[What to work on]:
Scan the records below for the line with "ATOM 112 C CA" and the line with "ATOM 123 C CA". Repeat those two lines and every line between them exactly, and nothing else.

[Source data]:
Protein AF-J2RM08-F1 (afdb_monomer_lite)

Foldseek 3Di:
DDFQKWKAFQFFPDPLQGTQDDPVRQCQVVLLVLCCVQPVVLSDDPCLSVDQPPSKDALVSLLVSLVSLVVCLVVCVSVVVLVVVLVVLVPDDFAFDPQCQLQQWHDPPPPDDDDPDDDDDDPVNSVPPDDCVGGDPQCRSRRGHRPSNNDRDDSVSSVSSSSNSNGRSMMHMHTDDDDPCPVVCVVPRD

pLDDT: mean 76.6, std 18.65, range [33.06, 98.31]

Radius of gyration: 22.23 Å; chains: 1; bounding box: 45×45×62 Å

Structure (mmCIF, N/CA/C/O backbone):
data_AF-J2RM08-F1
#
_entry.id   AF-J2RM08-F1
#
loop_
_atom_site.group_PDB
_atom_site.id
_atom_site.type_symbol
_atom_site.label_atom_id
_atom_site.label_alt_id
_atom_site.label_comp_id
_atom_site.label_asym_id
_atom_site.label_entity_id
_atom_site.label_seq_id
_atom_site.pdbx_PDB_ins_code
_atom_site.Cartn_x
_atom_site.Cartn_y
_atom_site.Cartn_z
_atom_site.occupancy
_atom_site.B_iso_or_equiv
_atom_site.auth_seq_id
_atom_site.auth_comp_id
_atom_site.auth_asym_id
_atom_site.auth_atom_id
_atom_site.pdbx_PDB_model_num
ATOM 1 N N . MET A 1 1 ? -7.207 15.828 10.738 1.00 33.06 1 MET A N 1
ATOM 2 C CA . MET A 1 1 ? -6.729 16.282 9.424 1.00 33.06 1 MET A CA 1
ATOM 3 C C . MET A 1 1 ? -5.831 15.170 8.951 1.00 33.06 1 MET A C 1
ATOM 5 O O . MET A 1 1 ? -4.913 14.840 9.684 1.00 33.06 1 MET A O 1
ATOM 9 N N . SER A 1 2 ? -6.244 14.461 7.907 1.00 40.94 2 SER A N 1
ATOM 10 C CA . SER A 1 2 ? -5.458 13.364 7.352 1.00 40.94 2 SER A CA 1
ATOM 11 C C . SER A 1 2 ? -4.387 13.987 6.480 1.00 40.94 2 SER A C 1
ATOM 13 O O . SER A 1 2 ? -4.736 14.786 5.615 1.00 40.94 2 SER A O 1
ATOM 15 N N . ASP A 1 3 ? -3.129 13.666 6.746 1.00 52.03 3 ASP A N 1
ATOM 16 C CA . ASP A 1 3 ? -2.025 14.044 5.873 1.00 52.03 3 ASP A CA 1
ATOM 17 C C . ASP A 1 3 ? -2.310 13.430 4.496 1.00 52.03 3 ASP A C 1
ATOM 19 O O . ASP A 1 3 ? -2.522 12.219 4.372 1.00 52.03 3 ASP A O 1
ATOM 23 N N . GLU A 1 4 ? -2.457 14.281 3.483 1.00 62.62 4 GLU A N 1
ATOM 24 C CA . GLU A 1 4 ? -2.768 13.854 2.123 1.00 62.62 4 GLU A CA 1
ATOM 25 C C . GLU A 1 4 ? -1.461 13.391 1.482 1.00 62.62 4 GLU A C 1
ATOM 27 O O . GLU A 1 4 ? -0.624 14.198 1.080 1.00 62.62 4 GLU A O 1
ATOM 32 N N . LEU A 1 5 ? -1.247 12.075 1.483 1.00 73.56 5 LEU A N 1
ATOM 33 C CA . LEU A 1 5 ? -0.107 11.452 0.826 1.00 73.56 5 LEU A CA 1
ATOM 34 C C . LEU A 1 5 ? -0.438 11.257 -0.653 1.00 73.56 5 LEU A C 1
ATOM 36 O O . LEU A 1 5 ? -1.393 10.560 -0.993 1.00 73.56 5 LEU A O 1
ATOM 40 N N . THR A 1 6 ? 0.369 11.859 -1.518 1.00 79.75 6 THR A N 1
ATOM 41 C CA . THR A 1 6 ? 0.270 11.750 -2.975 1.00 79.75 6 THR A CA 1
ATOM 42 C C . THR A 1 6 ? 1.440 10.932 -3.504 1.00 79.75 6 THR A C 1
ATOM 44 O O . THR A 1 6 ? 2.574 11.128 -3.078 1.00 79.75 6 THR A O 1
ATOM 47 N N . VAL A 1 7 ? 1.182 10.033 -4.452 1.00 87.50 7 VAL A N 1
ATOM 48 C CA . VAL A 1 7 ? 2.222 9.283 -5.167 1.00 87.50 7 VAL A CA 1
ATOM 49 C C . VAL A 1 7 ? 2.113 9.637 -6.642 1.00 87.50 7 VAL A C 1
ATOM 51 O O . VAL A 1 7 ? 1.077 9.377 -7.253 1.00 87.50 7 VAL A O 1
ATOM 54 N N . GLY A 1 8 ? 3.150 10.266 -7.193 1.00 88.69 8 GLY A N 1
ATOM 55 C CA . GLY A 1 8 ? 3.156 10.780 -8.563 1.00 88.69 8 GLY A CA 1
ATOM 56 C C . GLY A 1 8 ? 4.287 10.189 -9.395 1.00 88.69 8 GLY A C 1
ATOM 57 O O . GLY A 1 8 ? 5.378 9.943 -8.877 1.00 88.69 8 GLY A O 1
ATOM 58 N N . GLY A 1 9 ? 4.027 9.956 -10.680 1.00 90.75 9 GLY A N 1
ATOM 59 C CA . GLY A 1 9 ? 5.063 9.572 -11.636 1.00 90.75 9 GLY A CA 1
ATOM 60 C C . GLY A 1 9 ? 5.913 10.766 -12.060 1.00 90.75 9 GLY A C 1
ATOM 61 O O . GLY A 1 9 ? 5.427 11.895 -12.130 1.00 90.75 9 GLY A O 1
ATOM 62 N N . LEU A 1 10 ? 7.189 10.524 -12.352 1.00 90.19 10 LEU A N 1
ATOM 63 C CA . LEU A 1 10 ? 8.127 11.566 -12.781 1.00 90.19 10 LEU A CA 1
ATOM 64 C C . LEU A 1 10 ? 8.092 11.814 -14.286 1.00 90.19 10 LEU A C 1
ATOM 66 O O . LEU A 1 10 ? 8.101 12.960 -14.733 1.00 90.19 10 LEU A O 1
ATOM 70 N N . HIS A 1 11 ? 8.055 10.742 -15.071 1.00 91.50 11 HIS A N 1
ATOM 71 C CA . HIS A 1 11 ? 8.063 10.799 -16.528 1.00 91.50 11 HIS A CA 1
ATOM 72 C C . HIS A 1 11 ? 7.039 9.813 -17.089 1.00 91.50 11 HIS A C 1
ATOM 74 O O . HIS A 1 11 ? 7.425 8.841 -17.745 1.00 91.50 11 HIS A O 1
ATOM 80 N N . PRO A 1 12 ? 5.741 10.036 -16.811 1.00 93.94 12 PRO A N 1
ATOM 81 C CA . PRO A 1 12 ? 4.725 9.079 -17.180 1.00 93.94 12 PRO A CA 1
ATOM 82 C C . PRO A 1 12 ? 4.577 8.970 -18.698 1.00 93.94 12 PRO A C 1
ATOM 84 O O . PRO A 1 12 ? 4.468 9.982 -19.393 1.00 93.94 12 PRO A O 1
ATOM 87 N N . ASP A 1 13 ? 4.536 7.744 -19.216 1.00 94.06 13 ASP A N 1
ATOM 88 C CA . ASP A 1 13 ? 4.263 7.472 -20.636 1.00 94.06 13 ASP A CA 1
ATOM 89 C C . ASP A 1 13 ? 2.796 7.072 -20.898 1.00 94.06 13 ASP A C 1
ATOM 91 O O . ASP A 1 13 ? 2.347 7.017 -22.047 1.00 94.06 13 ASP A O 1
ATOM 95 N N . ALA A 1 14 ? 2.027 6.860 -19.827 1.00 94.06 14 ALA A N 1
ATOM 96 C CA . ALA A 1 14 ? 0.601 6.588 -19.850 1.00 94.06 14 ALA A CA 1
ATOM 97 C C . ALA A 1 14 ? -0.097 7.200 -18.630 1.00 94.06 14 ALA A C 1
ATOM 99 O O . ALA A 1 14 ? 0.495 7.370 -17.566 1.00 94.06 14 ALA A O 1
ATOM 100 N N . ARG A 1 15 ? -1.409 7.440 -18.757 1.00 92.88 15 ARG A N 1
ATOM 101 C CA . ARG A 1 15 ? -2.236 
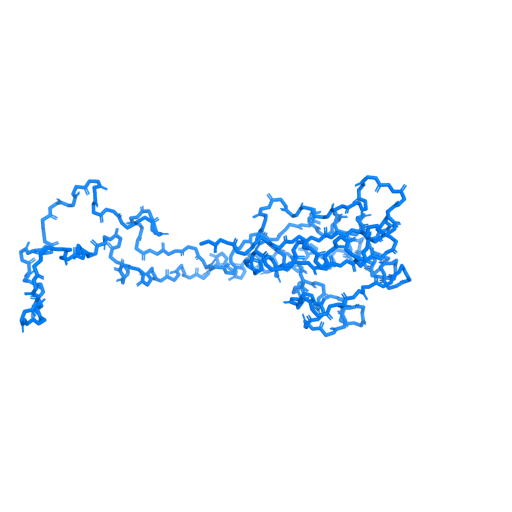8.026 -17.689 1.00 92.88 15 ARG A CA 1
ATOM 102 C C . ARG A 1 15 ? -2.172 7.244 -16.371 1.00 92.88 15 ARG A C 1
ATOM 104 O O . ARG A 1 15 ? -2.262 7.835 -15.305 1.00 92.88 15 ARG A O 1
ATOM 111 N N . VAL A 1 16 ? -2.022 5.920 -16.435 1.00 92.75 16 VAL A N 1
ATOM 112 C CA . VAL A 1 16 ? -1.906 5.066 -15.241 1.00 92.75 16 VAL A CA 1
ATOM 113 C C . VAL A 1 16 ? -0.607 5.300 -14.462 1.00 92.75 16 VAL A C 1
ATOM 115 O O . VAL A 1 16 ? -0.570 5.022 -13.273 1.00 92.75 16 VAL A O 1
ATOM 118 N N . GLY A 1 17 ? 0.430 5.847 -15.104 1.00 92.56 17 GLY A N 1
ATOM 119 C CA . GLY A 1 17 ? 1.691 6.222 -14.468 1.00 92.56 17 GLY A CA 1
ATOM 120 C C . GLY A 1 17 ? 1.711 7.643 -13.899 1.00 92.56 17 GLY A C 1
ATOM 121 O O . GLY A 1 17 ? 2.676 7.999 -13.237 1.00 92.56 17 GLY A O 1
ATOM 122 N N . GLU A 1 18 ? 0.693 8.477 -14.146 1.00 92.25 18 GLU A N 1
ATOM 123 C CA . GLU A 1 18 ? 0.695 9.884 -13.703 1.00 92.25 18 GLU A CA 1
ATOM 124 C C . GLU A 1 18 ? 0.572 10.006 -12.180 1.00 92.25 18 GLU A C 1
ATOM 126 O O . GLU A 1 18 ? 1.316 10.757 -11.548 1.00 92.25 18 GLU A O 1
ATOM 131 N N . ALA A 1 19 ? -0.349 9.252 -11.584 1.00 90.62 19 ALA A N 1
ATOM 132 C CA . ALA A 1 19 ? -0.577 9.242 -10.148 1.00 90.62 19 ALA A CA 1
ATOM 133 C C . ALA A 1 19 ? -1.107 7.883 -9.695 1.00 90.62 19 ALA A C 1
ATOM 135 O O . ALA A 1 19 ? -1.925 7.261 -10.376 1.00 90.62 19 ALA A O 1
ATOM 136 N N . PHE A 1 20 ? -0.677 7.454 -8.512 1.00 89.50 20 PHE A N 1
ATOM 137 C CA . PHE A 1 20 ? -1.225 6.285 -7.846 1.00 89.50 20 PHE A CA 1
ATOM 138 C C . PHE A 1 20 ? -2.167 6.715 -6.723 1.00 89.50 20 PHE A C 1
ATOM 140 O O . PHE A 1 20 ? -1.751 7.119 -5.636 1.00 89.50 20 PHE A O 1
ATOM 147 N N . GLU A 1 21 ? -3.464 6.593 -6.990 1.00 82.69 21 GLU A N 1
ATOM 148 C CA . GLU A 1 21 ? -4.514 6.795 -6.000 1.00 82.69 21 GLU A CA 1
ATOM 149 C C . GLU A 1 21 ? -4.912 5.446 -5.414 1.00 82.69 21 GLU A C 1
ATOM 151 O O . GLU A 1 21 ? -5.645 4.667 -6.024 1.00 82.69 21 GLU A O 1
ATOM 156 N N . ASN A 1 22 ? -4.453 5.154 -4.199 1.00 69.94 22 ASN A N 1
ATOM 157 C CA . ASN A 1 22 ? -4.947 3.966 -3.525 1.00 69.94 22 ASN A CA 1
ATOM 158 C C . ASN A 1 22 ? -6.425 4.176 -3.147 1.00 69.94 22 ASN A C 1
ATOM 160 O O . ASN A 1 22 ? -6.783 5.213 -2.585 1.00 69.94 22 ASN A O 1
ATOM 164 N N . ARG A 1 23 ? -7.271 3.173 -3.409 1.00 65.75 23 ARG A N 1
ATOM 165 C CA . ARG A 1 23 ? -8.745 3.200 -3.346 1.00 65.75 23 ARG A CA 1
ATOM 166 C C . ARG A 1 23 ? -9.344 3.835 -2.081 1.00 65.75 23 ARG A C 1
ATOM 168 O O . ARG A 1 23 ? -10.495 4.261 -2.094 1.00 65.75 23 ARG A O 1
ATOM 175 N N . GLN A 1 24 ? -8.603 3.875 -0.972 1.00 57.56 24 GLN A N 1
ATOM 176 C CA . GLN A 1 24 ? -9.057 4.444 0.301 1.00 57.56 24 GLN A CA 1
ATOM 177 C C . GLN A 1 24 ? -8.150 5.553 0.861 1.00 57.56 24 GLN A C 1
ATOM 179 O O . GLN A 1 24 ? -8.277 5.867 2.043 1.00 57.56 24 GLN A O 1
ATOM 184 N N . GLY A 1 25 ? -7.229 6.129 0.080 1.00 55.41 25 GLY A N 1
ATOM 185 C CA . GLY A 1 25 ? -6.399 7.292 0.449 1.00 55.41 25 GLY A CA 1
ATOM 186 C C . GLY A 1 25 ? -5.476 7.133 1.672 1.00 55.41 25 GLY A C 1
ATOM 187 O O . GLY A 1 25 ? -4.683 8.016 1.962 1.00 55.41 25 GLY A O 1
ATOM 188 N N . CYS A 1 26 ? -5.555 6.029 2.426 1.00 55.28 26 CYS A N 1
ATOM 189 C CA . CYS A 1 26 ? -4.791 5.821 3.667 1.00 55.28 26 CYS A CA 1
ATOM 190 C C . CYS A 1 26 ? -4.229 4.394 3.803 1.00 55.28 26 CYS A C 1
ATOM 192 O O . CYS A 1 26 ? -3.849 3.968 4.892 1.00 55.28 26 CYS A O 1
ATOM 194 N N . CYS A 1 27 ? -4.211 3.620 2.719 1.00 71.12 27 CYS A N 1
ATOM 195 C CA . CYS A 1 27 ? -3.689 2.249 2.676 1.00 71.12 27 CYS A CA 1
ATOM 196 C C . CYS A 1 27 ? -2.221 2.183 2.224 1.00 71.12 27 CYS A C 1
ATOM 198 O O . CYS A 1 27 ? -1.640 1.098 2.252 1.00 71.12 27 CYS A O 1
ATOM 200 N N . TRP A 1 28 ? -1.594 3.321 1.897 1.00 82.31 28 TRP A N 1
ATOM 201 C CA . TRP A 1 28 ? -0.180 3.398 1.514 1.00 82.31 28 TRP A CA 1
ATOM 202 C C . TRP A 1 28 ? 0.764 2.661 2.480 1.00 82.31 28 TRP A C 1
ATOM 204 O O . TRP A 1 28 ? 1.497 1.790 2.016 1.00 82.31 28 TRP A O 1
ATOM 214 N N . PRO A 1 29 ? 0.679 2.837 3.817 1.00 82.19 29 PRO A N 1
ATOM 215 C CA . PRO A 1 29 ? 1.558 2.103 4.732 1.00 82.19 29 PRO A CA 1
ATOM 216 C C . PRO A 1 29 ? 1.393 0.577 4.659 1.00 82.19 29 PRO A C 1
ATOM 218 O O . PRO A 1 29 ? 2.339 -0.170 4.898 1.00 82.19 29 PRO A O 1
ATOM 221 N N . SER A 1 30 ? 0.190 0.095 4.332 1.00 85.69 30 SER A N 1
ATOM 222 C CA . SER A 1 30 ? -0.091 -1.342 4.216 1.00 85.69 30 SER A CA 1
ATOM 223 C C . SER A 1 30 ? 0.495 -1.929 2.940 1.00 85.69 30 SER A C 1
ATOM 225 O O . SER A 1 30 ? 1.043 -3.030 2.978 1.00 85.69 30 SER A O 1
ATOM 227 N N . LEU A 1 31 ? 0.419 -1.176 1.842 1.00 89.62 31 LEU A N 1
ATOM 228 C CA . LEU A 1 31 ? 1.051 -1.518 0.575 1.00 89.62 31 LEU A CA 1
ATOM 229 C C . LEU A 1 31 ? 2.576 -1.537 0.722 1.00 89.62 31 LEU A C 1
ATOM 231 O O . LEU A 1 31 ? 3.195 -2.558 0.437 1.00 89.62 31 LEU A O 1
ATOM 235 N N . VAL A 1 32 ? 3.170 -0.475 1.277 1.00 88.81 32 VAL A N 1
ATOM 236 C CA . VAL A 1 32 ? 4.621 -0.392 1.527 1.00 88.81 32 VAL A CA 1
ATOM 237 C C . VAL A 1 32 ? 5.091 -1.570 2.375 1.00 88.81 32 VAL A C 1
ATOM 239 O O . VAL A 1 32 ? 6.064 -2.240 2.033 1.00 88.81 32 VAL A O 1
ATOM 242 N N . ARG A 1 33 ? 4.361 -1.898 3.449 1.00 89.50 33 ARG A N 1
ATOM 243 C CA . ARG A 1 33 ? 4.718 -3.029 4.309 1.00 89.50 33 ARG A CA 1
ATOM 244 C C . ARG A 1 33 ? 4.645 -4.376 3.586 1.00 89.50 33 ARG A C 1
ATOM 246 O O . ARG A 1 33 ? 5.470 -5.244 3.862 1.00 89.50 33 ARG A O 1
ATOM 253 N N . CYS A 1 34 ? 3.678 -4.561 2.688 1.00 92.25 34 CYS A N 1
ATOM 254 C CA . CYS A 1 34 ? 3.591 -5.754 1.847 1.00 92.25 34 CYS A CA 1
ATOM 255 C C . CYS A 1 34 ? 4.834 -5.886 0.962 1.00 92.25 34 CYS A C 1
ATOM 257 O O . CYS A 1 34 ? 5.482 -6.933 0.957 1.00 92.25 34 CYS A O 1
ATOM 259 N N . ILE A 1 35 ? 5.208 -4.800 0.283 1.00 93.25 35 ILE A N 1
ATOM 260 C CA . ILE A 1 35 ? 6.371 -4.756 -0.609 1.00 93.25 35 ILE A CA 1
ATOM 261 C C . ILE A 1 35 ? 7.664 -5.031 0.165 1.00 93.25 35 ILE A C 1
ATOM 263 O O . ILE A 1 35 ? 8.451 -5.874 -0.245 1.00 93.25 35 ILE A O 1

[Result of this task]:
ATOM 112 C CA . VAL A 1 16 ? -1.906 5.066 -15.241 1.00 92.75 16 VAL A CA 1
ATOM 113 C C . VAL A 1 16 ? -0.607 5.300 -14.462 1.00 92.75 16 VAL A C 1
ATOM 115 O O . VAL A 1 16 ? -0.570 5.022 -13.273 1.00 92.75 16 VAL A O 1
ATOM 118 N N . GLY A 1 17 ? 0.430 5.847 -15.104 1.00 92.56 17 GLY A N 1
ATOM 119 C CA . GLY A 1 17 ? 1.691 6.222 -14.468 1.00 92.56 17 GLY A CA 1
ATOM 120 C C . GLY A 1 17 ? 1.711 7.643 -13.899 1.00 92.56 17 GLY A C 1
ATOM 121 O O . GLY A 1 17 ? 2.676 7.999 -13.237 1.00 92.56 17 GLY A O 1
ATOM 122 N N . GLU A 1 18 ? 0.693 8.477 -14.146 1.00 92.25 18 GLU A N 1
ATOM 123 C CA . GLU A 1 18 ? 0.695 9.884 -13.703 1.00 92.25 18 GLU A CA 1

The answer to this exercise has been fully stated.